Would you transcribe the records below from the line with "ATOM 192 C CA" to the line with "ATOM 200 O O", ends included, exactly and with nothing more, leaving the pictures out?

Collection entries
++++++++++

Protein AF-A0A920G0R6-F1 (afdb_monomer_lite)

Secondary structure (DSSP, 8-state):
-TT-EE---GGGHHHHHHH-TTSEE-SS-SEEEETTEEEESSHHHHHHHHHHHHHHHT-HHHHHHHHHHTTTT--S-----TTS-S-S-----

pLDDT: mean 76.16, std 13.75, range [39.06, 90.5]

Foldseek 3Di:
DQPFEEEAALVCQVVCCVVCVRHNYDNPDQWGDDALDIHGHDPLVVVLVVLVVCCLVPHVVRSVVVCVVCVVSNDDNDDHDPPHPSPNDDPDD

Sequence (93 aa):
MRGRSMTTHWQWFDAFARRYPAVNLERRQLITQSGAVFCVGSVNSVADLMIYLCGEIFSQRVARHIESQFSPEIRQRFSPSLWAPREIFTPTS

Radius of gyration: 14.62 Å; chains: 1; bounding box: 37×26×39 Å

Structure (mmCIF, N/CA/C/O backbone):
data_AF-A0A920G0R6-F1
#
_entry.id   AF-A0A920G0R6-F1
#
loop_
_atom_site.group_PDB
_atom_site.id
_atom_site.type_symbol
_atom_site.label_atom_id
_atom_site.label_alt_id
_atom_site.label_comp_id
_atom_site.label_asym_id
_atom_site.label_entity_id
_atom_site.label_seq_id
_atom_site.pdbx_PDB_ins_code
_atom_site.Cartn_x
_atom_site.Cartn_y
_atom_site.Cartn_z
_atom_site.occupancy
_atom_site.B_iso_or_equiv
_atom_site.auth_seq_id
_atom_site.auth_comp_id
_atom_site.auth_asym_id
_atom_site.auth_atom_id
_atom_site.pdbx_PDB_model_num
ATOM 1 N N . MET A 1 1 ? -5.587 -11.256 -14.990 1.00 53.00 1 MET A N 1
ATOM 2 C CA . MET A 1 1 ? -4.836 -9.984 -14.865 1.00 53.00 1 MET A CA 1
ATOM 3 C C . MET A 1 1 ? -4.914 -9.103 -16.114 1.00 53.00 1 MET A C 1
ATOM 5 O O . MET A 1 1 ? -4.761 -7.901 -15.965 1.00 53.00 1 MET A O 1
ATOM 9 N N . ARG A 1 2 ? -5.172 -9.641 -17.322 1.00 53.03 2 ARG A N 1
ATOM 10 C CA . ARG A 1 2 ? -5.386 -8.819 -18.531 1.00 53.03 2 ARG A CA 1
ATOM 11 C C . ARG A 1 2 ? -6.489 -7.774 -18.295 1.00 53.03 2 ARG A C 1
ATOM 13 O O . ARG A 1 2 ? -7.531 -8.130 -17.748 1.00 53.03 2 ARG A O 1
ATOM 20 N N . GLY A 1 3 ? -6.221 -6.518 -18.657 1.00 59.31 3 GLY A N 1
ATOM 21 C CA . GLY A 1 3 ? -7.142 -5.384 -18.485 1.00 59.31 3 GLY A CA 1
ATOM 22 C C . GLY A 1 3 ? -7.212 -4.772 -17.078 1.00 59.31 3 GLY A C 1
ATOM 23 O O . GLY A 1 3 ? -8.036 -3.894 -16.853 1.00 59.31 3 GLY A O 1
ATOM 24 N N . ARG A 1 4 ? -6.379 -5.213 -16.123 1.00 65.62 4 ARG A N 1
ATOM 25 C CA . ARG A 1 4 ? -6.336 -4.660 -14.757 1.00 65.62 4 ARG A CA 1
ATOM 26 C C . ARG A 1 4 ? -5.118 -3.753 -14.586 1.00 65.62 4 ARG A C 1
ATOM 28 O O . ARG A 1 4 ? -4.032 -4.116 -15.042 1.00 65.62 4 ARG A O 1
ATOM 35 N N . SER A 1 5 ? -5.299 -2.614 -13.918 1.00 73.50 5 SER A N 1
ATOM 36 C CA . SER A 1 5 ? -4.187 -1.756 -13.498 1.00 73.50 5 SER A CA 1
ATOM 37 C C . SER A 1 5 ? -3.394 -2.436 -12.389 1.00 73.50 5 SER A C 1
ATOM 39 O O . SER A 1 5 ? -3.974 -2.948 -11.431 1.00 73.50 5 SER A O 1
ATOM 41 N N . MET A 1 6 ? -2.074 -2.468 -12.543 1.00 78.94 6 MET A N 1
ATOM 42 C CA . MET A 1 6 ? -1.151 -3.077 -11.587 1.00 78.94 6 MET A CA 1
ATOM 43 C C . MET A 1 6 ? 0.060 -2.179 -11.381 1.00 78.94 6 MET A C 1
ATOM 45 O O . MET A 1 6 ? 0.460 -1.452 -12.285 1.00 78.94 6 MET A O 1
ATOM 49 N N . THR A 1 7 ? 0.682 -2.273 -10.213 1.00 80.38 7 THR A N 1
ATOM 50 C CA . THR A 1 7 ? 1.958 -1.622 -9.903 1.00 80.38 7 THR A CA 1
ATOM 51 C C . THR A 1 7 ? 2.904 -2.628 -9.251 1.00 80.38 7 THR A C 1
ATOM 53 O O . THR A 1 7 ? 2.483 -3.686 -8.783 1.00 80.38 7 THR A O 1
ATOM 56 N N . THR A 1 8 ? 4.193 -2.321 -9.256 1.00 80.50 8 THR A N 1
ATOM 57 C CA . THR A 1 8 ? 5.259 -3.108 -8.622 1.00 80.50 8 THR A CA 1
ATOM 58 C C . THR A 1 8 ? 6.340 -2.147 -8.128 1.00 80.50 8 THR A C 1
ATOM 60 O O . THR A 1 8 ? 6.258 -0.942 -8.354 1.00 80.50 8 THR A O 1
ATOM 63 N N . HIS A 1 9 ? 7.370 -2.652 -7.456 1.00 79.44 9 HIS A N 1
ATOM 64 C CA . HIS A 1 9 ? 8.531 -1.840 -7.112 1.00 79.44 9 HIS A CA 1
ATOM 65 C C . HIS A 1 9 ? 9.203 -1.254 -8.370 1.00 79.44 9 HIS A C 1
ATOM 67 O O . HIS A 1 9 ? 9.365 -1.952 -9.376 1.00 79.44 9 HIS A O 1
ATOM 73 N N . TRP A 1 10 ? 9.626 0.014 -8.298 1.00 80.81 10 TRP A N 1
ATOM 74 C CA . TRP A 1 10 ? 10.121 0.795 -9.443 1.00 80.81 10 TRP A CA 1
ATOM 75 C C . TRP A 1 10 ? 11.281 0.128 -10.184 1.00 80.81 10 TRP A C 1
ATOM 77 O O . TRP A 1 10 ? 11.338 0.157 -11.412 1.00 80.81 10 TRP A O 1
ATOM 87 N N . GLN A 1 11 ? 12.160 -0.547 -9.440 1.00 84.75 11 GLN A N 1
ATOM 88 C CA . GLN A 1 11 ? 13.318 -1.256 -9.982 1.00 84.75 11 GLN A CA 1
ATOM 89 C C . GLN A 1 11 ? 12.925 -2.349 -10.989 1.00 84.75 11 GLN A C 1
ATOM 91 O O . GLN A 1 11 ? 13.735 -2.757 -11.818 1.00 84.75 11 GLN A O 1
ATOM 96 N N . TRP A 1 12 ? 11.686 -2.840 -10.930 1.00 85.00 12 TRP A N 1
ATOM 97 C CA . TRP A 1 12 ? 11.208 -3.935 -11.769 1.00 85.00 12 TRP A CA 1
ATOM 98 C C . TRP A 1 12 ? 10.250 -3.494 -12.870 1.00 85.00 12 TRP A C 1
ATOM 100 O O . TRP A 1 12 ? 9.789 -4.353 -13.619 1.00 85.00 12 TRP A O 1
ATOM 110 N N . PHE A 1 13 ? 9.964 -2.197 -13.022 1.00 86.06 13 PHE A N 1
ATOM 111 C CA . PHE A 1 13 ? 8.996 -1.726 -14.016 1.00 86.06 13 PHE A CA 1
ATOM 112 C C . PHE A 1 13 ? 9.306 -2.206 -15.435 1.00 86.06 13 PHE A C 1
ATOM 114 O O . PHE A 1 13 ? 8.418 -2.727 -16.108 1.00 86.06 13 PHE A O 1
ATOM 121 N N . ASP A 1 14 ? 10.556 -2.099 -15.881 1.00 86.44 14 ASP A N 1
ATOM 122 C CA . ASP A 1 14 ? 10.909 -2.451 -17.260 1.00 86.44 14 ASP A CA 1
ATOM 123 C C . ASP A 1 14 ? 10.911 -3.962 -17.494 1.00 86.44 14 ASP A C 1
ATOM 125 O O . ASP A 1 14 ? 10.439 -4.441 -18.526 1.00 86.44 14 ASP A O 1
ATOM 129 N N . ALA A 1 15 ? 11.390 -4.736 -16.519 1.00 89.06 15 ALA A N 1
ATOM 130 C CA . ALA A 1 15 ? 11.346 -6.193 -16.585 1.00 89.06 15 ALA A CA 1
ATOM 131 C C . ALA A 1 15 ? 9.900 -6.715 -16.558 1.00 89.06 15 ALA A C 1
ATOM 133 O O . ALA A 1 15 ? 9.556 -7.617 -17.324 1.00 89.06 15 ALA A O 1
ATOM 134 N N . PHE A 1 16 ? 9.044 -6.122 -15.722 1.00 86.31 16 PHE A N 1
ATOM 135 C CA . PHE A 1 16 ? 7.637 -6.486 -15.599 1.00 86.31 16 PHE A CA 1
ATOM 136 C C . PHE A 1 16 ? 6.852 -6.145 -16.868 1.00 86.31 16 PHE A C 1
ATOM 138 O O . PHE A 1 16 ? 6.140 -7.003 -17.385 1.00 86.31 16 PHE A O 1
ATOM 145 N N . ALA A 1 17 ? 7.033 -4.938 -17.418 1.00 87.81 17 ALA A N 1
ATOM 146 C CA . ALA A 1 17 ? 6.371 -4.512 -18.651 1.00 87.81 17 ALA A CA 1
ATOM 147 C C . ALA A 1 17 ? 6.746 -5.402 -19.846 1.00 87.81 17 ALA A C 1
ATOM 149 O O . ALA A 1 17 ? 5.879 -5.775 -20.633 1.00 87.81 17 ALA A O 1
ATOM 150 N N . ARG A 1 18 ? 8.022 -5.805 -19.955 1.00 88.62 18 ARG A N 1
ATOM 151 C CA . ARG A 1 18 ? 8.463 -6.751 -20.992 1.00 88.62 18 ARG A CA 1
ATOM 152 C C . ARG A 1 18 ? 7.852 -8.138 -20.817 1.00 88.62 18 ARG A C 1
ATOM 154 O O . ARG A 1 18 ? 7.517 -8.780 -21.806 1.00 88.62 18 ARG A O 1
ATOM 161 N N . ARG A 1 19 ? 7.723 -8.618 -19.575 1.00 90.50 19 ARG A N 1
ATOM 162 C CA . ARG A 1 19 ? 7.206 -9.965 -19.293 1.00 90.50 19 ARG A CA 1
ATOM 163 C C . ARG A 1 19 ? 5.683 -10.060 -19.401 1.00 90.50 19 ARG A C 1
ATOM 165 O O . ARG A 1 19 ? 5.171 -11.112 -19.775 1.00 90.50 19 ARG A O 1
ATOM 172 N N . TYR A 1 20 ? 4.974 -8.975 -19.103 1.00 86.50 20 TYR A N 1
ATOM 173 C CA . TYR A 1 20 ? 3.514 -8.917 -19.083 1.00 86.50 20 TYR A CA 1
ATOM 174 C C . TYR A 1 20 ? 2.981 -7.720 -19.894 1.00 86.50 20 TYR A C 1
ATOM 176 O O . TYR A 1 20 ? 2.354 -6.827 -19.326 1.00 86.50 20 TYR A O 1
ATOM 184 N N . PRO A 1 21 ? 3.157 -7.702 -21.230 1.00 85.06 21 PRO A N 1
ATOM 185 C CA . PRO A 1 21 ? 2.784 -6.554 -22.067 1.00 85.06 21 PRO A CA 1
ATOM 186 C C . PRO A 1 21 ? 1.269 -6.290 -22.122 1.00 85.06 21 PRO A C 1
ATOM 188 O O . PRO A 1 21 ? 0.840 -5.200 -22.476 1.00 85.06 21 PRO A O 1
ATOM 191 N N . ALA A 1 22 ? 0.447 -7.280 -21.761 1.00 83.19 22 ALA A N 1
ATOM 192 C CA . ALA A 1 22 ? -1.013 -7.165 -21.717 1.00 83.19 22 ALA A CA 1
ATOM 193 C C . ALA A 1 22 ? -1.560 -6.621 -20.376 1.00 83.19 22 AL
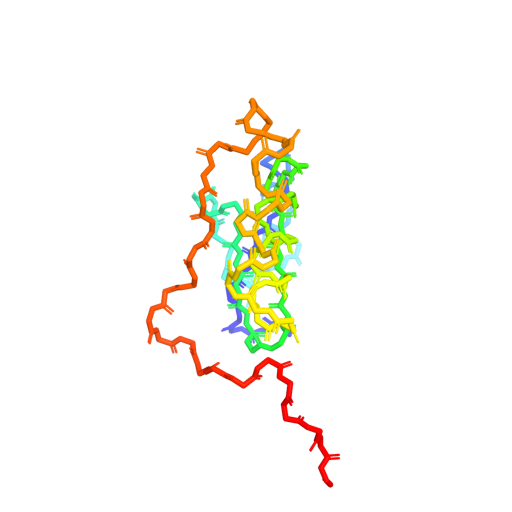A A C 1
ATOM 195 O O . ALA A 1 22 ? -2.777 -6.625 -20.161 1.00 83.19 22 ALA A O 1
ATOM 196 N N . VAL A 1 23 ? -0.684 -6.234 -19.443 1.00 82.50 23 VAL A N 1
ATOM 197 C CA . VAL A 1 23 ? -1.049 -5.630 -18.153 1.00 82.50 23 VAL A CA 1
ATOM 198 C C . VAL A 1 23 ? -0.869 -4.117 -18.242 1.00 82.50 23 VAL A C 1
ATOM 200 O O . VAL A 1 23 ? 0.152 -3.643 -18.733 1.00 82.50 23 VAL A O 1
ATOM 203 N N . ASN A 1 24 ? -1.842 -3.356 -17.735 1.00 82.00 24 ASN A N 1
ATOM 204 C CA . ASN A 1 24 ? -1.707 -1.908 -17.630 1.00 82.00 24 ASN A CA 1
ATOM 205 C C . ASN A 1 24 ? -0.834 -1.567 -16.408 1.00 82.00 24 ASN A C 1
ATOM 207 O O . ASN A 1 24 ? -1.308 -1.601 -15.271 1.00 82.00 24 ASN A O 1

++++++++++

** Answer to the exercise **
ATOM 192 C CA . ALA A 1 22 ? -1.013 -7.165 -21.717 1.00 83.19 22 ALA A CA 1
ATOM 193 C C . ALA A 1 22 ? -1.560 -6.621 -20.376 1.00 83.19 22 AL
A A C 1
ATOM 195 O O . ALA A 1 22 ? -2.777 -6.625 -20.161 1.00 83.19 22 ALA A O 1
ATOM 196 N N . VAL A 1 23 ? -0.684 -6.234 -19.443 1.00 82.50 23 VAL A N 1
ATOM 197 C CA . VAL A 1 23 ? -1.049 -5.630 -18.153 1.00 82.50 23 VAL A CA 1
ATOM 198 C C . VAL A 1 23 ? -0.869 -4.117 -18.242 1.00 82.50 23 VAL A C 1
ATOM 200 O O . VAL A 1 23 ? 0.152 -3.643 -18.733 1.00 82.50 23 VAL A O 1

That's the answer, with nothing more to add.